Saturday, December 27, 2008 0 comments
Hello! i hope everyone who is reading my blog now had a wonderful xmas! :D

as for me, i had a simple dinner with my family at Crystal Jade before meeting my friends @ BQ to drink..




but it wasnt a very smooth day for me.. cos my heels broke and i had to wear another pair of heels which was squashing my toes..

in the end, i managed to last until after dinner before i bought a pair of heels at Bishan (dinner was at Bishan)..

it was a very nice pair of heels with reasonable price though..

then i bought a silver/grey bag for myself as my bag was tearing apart.. holes everywhere (in the bag) and zip wasn't working..


an excuse for me to shop too! haven't been shopping for a LONG time..

then bought the same bag but black for joy as Christmas present cos i feel that it suits her (though her bags are mostly branded goods)..

wanted to buy something for mum but she didn't fancy anything from there..

oh! i bought 5 mini Christmas hats too! its really cute! :D


its handsewn by people with low income to help raise funds and its really nicely made!

its a hat with a hair clip in it.. thus, u can jus clip to your hair without fearing that it may mess up your hair!

you can find out more here: www.mylittlechristmashat.com

my christmas present - elmo! :D


anyway, went to Boat Quay to meet up with Joy (cos she reached there first).. and was tricked by her way of calculating prices.. =.=


in the end, liquors costed a bomb in our wallets that night.. =(


i guess thats part of the reason why everyone drank more.. so that the price was worth it! lol



its fun though..

we got to count down with a bunch of fun loving customers in the pub and the boss danced for us when they started playing RnB..


all in all, it was fun!

compared to the previous years! =X




as for christmas day..i was in bed until late afternoon before i went to meet my friends to play something that i have NEVER played before - lan game.

no joke. i did..

it was arranged on christmas eve and though i wasnt feeling very well, i went for it..

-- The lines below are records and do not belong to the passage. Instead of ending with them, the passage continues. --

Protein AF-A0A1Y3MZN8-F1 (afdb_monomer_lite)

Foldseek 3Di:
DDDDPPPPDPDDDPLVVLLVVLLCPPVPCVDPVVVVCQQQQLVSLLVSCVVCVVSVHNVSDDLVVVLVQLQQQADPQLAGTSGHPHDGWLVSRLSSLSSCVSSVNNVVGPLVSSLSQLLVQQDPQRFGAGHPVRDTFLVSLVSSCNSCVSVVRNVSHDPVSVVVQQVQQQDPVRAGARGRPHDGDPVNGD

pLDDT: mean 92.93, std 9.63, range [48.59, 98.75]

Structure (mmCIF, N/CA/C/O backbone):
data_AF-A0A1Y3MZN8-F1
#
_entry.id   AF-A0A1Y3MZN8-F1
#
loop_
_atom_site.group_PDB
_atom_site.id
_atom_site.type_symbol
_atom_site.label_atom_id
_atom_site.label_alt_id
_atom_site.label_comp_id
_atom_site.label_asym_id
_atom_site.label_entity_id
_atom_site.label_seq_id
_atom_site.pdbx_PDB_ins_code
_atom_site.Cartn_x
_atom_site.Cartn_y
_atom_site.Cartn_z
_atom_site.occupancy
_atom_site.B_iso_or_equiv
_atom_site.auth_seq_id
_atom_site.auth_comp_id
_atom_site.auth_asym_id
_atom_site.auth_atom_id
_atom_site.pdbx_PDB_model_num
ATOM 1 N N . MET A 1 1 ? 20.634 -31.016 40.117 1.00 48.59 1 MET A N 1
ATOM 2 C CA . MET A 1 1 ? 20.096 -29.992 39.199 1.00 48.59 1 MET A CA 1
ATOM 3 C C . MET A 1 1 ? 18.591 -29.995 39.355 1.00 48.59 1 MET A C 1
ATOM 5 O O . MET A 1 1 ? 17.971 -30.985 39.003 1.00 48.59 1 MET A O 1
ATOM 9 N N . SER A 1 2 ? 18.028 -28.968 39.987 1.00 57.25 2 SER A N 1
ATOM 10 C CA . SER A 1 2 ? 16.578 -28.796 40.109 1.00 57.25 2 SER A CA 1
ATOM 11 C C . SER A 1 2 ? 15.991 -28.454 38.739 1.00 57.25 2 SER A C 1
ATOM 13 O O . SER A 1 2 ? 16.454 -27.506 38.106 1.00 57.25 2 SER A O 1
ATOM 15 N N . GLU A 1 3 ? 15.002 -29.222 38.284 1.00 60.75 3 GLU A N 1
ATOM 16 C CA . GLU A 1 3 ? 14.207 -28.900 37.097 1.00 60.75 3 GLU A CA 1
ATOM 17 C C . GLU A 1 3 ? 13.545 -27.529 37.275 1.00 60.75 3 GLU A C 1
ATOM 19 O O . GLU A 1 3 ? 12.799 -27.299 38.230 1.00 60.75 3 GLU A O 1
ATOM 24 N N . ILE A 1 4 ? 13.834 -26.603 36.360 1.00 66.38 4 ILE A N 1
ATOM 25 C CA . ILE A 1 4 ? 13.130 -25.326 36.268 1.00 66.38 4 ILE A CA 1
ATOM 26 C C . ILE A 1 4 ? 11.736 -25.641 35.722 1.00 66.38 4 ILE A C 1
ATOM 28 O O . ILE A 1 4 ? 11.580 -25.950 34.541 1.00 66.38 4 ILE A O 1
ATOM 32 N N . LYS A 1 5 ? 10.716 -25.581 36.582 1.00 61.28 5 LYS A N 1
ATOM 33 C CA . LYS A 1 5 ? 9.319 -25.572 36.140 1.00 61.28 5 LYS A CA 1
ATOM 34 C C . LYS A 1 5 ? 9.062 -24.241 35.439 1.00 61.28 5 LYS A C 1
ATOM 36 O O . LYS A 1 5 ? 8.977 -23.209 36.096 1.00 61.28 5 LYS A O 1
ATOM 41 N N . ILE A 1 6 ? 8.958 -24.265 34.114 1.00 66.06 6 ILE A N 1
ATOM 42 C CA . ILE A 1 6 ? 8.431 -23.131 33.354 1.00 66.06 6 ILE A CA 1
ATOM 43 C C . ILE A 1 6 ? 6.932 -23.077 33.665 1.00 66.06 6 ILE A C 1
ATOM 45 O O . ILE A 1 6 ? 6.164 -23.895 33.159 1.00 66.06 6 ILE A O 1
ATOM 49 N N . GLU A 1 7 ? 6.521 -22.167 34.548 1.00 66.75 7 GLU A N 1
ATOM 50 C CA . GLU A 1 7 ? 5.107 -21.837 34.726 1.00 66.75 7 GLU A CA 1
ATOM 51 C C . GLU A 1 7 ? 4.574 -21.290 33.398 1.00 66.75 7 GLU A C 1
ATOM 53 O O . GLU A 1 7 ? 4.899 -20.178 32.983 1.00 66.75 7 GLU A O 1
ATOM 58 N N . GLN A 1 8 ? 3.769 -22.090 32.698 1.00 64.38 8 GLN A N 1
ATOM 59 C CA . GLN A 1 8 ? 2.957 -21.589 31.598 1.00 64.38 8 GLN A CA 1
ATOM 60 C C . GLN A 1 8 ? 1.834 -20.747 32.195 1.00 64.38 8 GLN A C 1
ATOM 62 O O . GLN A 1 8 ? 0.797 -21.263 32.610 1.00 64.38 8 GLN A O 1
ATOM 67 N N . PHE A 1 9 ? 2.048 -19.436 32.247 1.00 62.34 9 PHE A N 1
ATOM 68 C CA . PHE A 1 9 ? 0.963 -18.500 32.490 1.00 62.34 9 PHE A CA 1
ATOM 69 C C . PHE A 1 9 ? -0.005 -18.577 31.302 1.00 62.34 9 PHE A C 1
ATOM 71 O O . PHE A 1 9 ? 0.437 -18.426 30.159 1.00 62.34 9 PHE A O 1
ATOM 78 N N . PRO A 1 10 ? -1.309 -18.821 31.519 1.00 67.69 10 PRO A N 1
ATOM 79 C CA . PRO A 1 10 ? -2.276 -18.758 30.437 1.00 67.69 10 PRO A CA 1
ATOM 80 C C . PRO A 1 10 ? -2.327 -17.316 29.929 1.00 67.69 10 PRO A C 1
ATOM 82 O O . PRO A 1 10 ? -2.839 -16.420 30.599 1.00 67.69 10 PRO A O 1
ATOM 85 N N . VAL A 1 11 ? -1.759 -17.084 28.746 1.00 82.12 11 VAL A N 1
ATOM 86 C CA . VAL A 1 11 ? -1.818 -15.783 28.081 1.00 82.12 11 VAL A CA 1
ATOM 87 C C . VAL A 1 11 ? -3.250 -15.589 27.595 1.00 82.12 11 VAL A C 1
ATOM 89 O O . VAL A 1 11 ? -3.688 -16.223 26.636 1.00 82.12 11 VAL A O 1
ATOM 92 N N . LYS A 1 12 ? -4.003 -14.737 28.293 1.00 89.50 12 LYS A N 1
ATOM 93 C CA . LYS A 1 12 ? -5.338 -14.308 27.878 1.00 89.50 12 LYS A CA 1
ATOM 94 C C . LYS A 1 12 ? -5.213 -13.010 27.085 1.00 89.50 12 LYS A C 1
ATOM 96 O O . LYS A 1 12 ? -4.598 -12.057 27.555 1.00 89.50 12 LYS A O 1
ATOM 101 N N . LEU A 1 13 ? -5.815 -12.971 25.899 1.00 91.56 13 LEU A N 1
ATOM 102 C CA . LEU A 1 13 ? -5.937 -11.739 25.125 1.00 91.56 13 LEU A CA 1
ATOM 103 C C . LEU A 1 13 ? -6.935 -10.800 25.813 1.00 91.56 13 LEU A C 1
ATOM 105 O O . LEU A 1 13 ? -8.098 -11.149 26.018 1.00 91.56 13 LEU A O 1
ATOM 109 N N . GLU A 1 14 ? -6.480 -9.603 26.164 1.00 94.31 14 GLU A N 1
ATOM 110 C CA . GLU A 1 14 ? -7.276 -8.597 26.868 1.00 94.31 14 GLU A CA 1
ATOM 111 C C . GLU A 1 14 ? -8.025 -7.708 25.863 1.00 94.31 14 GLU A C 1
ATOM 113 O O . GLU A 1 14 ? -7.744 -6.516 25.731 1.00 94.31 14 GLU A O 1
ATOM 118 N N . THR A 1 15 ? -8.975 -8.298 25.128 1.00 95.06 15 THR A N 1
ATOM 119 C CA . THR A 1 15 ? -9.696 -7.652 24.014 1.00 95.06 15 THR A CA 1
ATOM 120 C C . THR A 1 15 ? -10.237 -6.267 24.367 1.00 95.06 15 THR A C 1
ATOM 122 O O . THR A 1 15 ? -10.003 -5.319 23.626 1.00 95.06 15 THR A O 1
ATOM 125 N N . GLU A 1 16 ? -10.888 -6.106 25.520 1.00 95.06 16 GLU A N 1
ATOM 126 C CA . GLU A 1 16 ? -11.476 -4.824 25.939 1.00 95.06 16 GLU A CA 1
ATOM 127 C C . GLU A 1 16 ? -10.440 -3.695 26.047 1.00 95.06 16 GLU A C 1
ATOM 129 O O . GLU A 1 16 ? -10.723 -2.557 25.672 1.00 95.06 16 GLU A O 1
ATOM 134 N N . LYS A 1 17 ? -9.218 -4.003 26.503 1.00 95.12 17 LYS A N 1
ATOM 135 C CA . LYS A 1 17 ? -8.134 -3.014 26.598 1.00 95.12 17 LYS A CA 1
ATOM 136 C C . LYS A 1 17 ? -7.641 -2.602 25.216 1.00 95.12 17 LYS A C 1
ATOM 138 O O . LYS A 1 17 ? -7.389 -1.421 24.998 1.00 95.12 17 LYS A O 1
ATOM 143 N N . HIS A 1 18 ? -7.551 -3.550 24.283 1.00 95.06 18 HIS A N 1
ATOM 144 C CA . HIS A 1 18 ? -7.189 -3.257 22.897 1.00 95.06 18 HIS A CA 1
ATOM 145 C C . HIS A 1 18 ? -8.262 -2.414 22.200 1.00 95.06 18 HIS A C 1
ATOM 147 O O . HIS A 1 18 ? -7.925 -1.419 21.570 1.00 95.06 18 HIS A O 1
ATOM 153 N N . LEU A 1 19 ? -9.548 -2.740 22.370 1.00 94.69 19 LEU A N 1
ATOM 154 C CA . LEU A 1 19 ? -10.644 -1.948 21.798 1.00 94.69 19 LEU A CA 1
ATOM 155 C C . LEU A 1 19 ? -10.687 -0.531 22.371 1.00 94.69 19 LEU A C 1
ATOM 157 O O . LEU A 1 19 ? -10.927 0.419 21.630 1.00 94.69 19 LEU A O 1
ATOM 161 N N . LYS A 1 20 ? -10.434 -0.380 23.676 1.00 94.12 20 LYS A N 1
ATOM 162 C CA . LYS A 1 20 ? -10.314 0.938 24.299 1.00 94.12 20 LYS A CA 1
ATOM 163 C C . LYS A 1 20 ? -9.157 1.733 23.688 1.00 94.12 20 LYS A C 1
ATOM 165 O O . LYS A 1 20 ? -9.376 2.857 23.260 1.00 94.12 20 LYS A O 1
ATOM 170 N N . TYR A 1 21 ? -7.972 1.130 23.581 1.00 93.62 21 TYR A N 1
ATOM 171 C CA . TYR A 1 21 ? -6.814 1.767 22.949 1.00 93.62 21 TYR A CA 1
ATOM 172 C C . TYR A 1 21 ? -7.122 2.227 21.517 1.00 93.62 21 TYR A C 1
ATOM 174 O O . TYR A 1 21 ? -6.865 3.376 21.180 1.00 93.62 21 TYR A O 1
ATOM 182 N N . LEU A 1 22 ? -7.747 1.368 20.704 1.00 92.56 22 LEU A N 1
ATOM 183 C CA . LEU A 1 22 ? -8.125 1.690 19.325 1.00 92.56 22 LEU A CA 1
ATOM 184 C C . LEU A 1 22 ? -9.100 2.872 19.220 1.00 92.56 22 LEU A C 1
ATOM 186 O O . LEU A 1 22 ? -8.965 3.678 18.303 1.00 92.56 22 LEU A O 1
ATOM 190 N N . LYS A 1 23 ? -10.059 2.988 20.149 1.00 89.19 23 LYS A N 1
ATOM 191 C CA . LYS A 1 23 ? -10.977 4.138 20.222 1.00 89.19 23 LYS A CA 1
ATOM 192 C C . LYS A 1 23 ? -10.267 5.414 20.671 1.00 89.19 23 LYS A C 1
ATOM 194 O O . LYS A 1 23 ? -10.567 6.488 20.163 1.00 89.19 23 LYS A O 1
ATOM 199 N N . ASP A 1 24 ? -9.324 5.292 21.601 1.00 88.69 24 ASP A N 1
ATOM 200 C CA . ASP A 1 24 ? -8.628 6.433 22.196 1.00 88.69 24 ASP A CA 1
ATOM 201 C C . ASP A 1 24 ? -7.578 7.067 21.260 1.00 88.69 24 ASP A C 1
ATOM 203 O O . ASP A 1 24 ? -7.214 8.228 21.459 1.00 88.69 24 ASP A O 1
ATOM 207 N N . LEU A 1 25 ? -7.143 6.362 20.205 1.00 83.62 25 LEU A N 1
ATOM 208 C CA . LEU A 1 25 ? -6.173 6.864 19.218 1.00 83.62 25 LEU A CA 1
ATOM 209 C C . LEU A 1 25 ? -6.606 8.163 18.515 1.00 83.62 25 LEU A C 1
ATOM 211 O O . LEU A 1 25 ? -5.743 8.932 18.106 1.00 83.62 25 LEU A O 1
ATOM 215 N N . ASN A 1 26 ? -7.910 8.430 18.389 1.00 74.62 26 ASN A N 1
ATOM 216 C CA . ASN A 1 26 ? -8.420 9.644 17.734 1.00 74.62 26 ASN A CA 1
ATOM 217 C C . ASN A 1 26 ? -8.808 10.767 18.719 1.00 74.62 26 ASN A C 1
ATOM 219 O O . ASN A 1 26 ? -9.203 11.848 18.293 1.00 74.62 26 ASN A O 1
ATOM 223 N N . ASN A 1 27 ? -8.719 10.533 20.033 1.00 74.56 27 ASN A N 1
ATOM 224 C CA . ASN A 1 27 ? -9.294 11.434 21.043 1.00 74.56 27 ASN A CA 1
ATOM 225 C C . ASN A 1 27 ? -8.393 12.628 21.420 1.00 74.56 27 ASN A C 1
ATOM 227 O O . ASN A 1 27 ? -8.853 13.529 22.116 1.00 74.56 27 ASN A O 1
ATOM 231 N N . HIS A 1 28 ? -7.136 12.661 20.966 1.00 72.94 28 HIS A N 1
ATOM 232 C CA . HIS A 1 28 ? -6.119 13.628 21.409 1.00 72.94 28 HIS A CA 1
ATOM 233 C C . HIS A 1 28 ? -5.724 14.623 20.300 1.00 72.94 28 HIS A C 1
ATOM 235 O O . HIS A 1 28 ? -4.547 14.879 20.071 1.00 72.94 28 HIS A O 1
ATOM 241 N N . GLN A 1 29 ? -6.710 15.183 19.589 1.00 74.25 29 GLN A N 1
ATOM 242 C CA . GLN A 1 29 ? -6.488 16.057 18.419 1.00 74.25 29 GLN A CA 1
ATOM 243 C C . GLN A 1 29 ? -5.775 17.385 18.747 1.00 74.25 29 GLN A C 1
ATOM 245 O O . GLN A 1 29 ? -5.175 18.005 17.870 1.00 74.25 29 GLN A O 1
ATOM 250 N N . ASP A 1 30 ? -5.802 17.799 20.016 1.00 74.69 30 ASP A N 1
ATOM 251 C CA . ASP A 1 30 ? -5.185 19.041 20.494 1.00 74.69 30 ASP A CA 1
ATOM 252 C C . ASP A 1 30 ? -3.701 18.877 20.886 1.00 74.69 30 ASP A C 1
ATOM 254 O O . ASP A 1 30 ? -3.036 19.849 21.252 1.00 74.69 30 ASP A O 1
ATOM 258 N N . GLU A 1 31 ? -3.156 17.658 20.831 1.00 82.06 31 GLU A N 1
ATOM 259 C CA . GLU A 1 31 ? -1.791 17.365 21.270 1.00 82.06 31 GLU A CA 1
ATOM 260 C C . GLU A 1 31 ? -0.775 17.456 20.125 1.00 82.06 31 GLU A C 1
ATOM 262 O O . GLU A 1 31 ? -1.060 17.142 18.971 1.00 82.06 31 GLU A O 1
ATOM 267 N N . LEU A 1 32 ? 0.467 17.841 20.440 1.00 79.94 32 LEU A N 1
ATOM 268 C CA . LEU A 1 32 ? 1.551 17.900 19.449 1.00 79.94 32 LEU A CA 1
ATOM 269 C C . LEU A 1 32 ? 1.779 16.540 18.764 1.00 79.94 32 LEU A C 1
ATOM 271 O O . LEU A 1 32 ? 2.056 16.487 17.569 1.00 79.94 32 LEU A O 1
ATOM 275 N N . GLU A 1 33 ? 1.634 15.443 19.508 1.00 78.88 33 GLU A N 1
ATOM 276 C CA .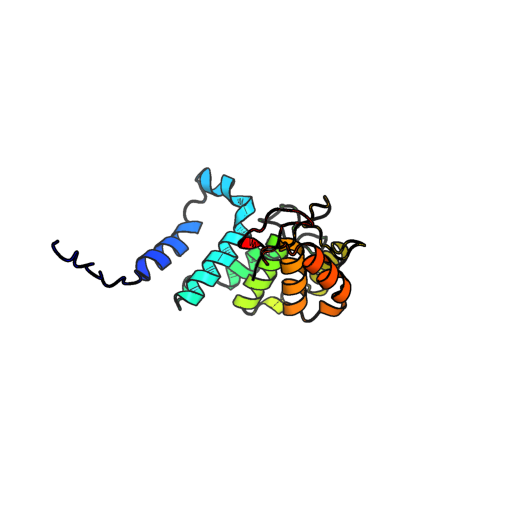 GLU A 1 33 ? 1.804 14.076 19.004 1.00 78.88 33 GLU A CA 1
ATOM 277 C C . GLU A 1 33 ? 0.803 13.729 17.893 1.00 78.88 33 GLU A C 1
ATOM 279 O O . GLU A 1 33 ? 1.151 13.019 16.945 1.00 78.88 33 GLU A O 1
ATOM 284 N N . TYR A 1 34 ? -0.410 14.287 17.949 1.00 81.12 34 TYR A N 1
ATOM 285 C CA . TYR A 1 34 ? -1.398 14.125 16.888 1.00 81.12 34 TYR A CA 1
ATOM 286 C C . TYR A 1 34 ? -0.881 14.705 15.571 1.00 81.12 34 TYR A C 1
ATOM 288 O O . TYR A 1 34 ? -0.898 14.030 14.546 1.00 81.12 34 TYR A O 1
ATOM 296 N N . TRP A 1 35 ? -0.341 15.921 15.594 1.00 81.25 35 TRP A N 1
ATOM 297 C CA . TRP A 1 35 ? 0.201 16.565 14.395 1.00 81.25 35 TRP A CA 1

and i am glad i did.. haha..

we went to bugis trying to look for slots to play but it was full.. the person refused to reserve slots for us (we had 4 pple and only 1 knew how to play that particular game and me being a noob)..

the person made us wait for 20mins and 20 mins and 20 mins..

in the end, we got fed up and went for steamboat instead..

after steamboat, we went to cineleisure to play..



you see.. this was our plan on Christmas Day:

  1. play lan
  2. steamboat
  3. boat quay
  4. home

in the end, we only managed to accomplish one -- steamboat..

wasn't feeling very happy about it, thus, we went to cineleisure to try our luck..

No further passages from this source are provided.